┌─ LISTED RECORDS
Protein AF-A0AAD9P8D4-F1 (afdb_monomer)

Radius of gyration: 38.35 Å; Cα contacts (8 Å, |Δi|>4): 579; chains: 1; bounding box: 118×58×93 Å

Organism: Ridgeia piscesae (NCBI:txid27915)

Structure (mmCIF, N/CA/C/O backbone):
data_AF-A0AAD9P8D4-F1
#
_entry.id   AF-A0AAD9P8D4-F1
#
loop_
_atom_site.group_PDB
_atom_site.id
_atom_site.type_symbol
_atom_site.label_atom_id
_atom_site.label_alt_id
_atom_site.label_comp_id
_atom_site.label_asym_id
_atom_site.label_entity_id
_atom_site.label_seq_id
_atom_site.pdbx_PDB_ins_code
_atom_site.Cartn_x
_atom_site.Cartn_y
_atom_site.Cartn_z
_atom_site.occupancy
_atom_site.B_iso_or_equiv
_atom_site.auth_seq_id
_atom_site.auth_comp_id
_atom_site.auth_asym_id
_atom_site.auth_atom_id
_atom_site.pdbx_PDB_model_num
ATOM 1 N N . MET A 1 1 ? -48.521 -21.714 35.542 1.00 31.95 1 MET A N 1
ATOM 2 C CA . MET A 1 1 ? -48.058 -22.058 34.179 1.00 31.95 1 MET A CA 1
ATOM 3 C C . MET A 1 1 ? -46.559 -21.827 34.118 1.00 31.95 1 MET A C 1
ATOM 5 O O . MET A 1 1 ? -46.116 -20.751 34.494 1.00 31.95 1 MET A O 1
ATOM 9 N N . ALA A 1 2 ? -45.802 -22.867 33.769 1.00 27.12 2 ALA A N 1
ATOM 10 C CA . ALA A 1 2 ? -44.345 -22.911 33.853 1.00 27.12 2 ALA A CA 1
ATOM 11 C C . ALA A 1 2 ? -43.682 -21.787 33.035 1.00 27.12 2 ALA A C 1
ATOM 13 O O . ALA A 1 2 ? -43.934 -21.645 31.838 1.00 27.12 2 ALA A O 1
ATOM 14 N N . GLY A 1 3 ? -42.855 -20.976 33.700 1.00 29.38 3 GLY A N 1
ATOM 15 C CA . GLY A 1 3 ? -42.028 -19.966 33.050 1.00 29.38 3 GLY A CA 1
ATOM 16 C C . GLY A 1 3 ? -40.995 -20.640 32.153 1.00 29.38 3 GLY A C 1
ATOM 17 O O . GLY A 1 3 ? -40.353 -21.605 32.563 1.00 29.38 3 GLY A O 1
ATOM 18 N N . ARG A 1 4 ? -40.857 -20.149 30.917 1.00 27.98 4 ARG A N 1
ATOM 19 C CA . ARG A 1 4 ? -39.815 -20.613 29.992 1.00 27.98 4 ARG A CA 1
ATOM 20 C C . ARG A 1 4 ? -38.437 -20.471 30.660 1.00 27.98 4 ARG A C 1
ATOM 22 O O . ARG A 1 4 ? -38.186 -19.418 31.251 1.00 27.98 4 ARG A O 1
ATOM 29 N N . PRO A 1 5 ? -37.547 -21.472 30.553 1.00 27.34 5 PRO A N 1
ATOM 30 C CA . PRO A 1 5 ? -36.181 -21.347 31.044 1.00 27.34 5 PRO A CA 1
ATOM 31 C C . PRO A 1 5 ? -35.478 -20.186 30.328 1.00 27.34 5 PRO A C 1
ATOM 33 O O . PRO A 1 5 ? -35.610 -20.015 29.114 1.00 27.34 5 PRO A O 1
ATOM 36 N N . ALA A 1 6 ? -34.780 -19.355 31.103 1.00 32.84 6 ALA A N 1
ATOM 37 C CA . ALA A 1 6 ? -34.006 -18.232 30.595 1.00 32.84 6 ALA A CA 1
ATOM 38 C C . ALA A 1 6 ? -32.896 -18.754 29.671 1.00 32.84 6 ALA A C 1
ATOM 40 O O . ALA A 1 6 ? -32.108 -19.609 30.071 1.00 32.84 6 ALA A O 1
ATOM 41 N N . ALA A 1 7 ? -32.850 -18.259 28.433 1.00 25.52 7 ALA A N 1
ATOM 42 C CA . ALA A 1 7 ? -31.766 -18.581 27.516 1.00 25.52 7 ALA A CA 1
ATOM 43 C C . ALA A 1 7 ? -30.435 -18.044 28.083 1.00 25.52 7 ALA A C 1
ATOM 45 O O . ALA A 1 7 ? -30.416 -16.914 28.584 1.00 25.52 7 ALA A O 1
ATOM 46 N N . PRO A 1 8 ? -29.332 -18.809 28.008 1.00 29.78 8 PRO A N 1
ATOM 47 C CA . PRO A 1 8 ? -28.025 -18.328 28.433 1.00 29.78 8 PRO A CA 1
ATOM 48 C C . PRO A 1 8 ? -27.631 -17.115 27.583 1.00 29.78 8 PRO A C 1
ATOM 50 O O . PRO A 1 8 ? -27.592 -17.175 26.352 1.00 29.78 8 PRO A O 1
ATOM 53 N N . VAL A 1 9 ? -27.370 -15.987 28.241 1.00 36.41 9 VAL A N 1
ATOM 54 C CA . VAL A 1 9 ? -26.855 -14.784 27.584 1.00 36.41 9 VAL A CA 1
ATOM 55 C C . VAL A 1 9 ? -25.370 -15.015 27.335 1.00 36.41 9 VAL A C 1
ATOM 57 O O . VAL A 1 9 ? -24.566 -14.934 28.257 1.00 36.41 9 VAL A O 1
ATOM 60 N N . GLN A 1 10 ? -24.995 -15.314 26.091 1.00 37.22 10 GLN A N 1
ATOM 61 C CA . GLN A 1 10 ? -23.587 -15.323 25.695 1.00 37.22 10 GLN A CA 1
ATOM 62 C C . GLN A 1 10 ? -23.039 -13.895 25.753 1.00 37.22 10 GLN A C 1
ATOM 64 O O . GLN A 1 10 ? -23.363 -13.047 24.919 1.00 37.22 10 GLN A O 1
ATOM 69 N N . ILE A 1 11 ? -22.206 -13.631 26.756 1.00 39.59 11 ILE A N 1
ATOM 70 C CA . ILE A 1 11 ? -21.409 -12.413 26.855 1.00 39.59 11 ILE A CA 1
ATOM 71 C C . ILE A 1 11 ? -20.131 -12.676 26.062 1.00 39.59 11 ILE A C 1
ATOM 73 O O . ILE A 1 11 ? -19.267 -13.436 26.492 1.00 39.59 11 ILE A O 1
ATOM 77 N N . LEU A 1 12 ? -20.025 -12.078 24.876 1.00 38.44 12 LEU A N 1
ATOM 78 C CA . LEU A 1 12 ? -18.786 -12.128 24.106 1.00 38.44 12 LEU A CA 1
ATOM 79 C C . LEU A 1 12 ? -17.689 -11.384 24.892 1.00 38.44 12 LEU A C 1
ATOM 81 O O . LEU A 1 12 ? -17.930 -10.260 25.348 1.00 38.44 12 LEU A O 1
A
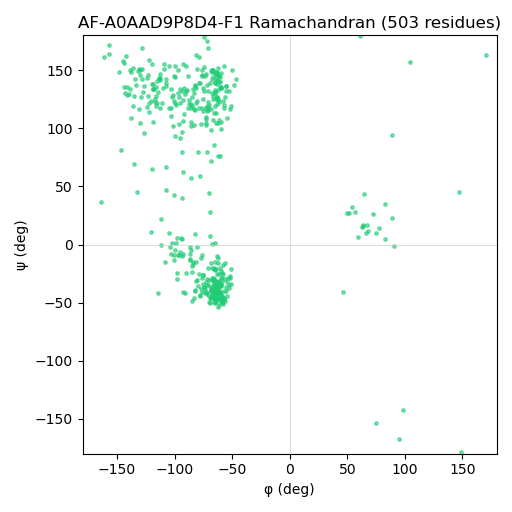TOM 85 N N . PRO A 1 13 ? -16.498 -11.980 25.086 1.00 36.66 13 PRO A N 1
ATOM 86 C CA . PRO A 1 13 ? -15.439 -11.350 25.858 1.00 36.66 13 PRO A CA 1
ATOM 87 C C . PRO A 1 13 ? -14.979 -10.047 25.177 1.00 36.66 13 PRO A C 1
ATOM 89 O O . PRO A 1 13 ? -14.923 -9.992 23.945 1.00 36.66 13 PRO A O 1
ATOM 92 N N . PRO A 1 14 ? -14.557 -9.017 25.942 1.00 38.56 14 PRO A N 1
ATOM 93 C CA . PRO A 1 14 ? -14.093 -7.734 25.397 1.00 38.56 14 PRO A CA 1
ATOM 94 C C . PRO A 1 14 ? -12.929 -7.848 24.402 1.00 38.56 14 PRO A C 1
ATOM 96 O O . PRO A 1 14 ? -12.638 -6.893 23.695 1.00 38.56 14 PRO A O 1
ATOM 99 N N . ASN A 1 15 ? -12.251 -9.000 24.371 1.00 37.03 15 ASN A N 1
└─
▸ WHAT THE TASK ASKS
In the listing above, find the line with "ATOM 50 O O" and the line with "ATOM 62 C C"; set down exactly those two lines and every line between them, nothing more.

▸ TASK SOLUTION
ATOM 50 O O . PRO A 1 8 ? -27.592 -17.175 26.352 1.00 29.78 8 PRO A O 1
ATOM 53 N N . VAL A 1 9 ? -27.370 -15.987 28.241 1.00 36.41 9 VAL A N 1
ATOM 54 C CA . VAL A 1 9 ? -26.855 -14.784 27.584 1.00 36.41 9 VAL A CA 1
ATOM 55 C C . VAL A 1 9 ? -25.370 -15.015 27.335 1.00 36.41 9 VAL A C 1
ATOM 57 O O . VAL A 1 9 ? -24.566 -14.934 28.257 1.00 36.41 9 VAL A O 1
ATOM 60 N N . GLN A 1 10 ? -24.995 -15.314 26.091 1.00 37.22 10 GLN A N 1
ATOM 61 C CA . GLN A 1 10 ? -23.587 -15.323 25.695 1.00 37.22 10 GLN A CA 1
ATOM 62 C C . GLN A 1 10 ? -23.039 -13.895 25.753 1.00 37.22 10 GLN A C 1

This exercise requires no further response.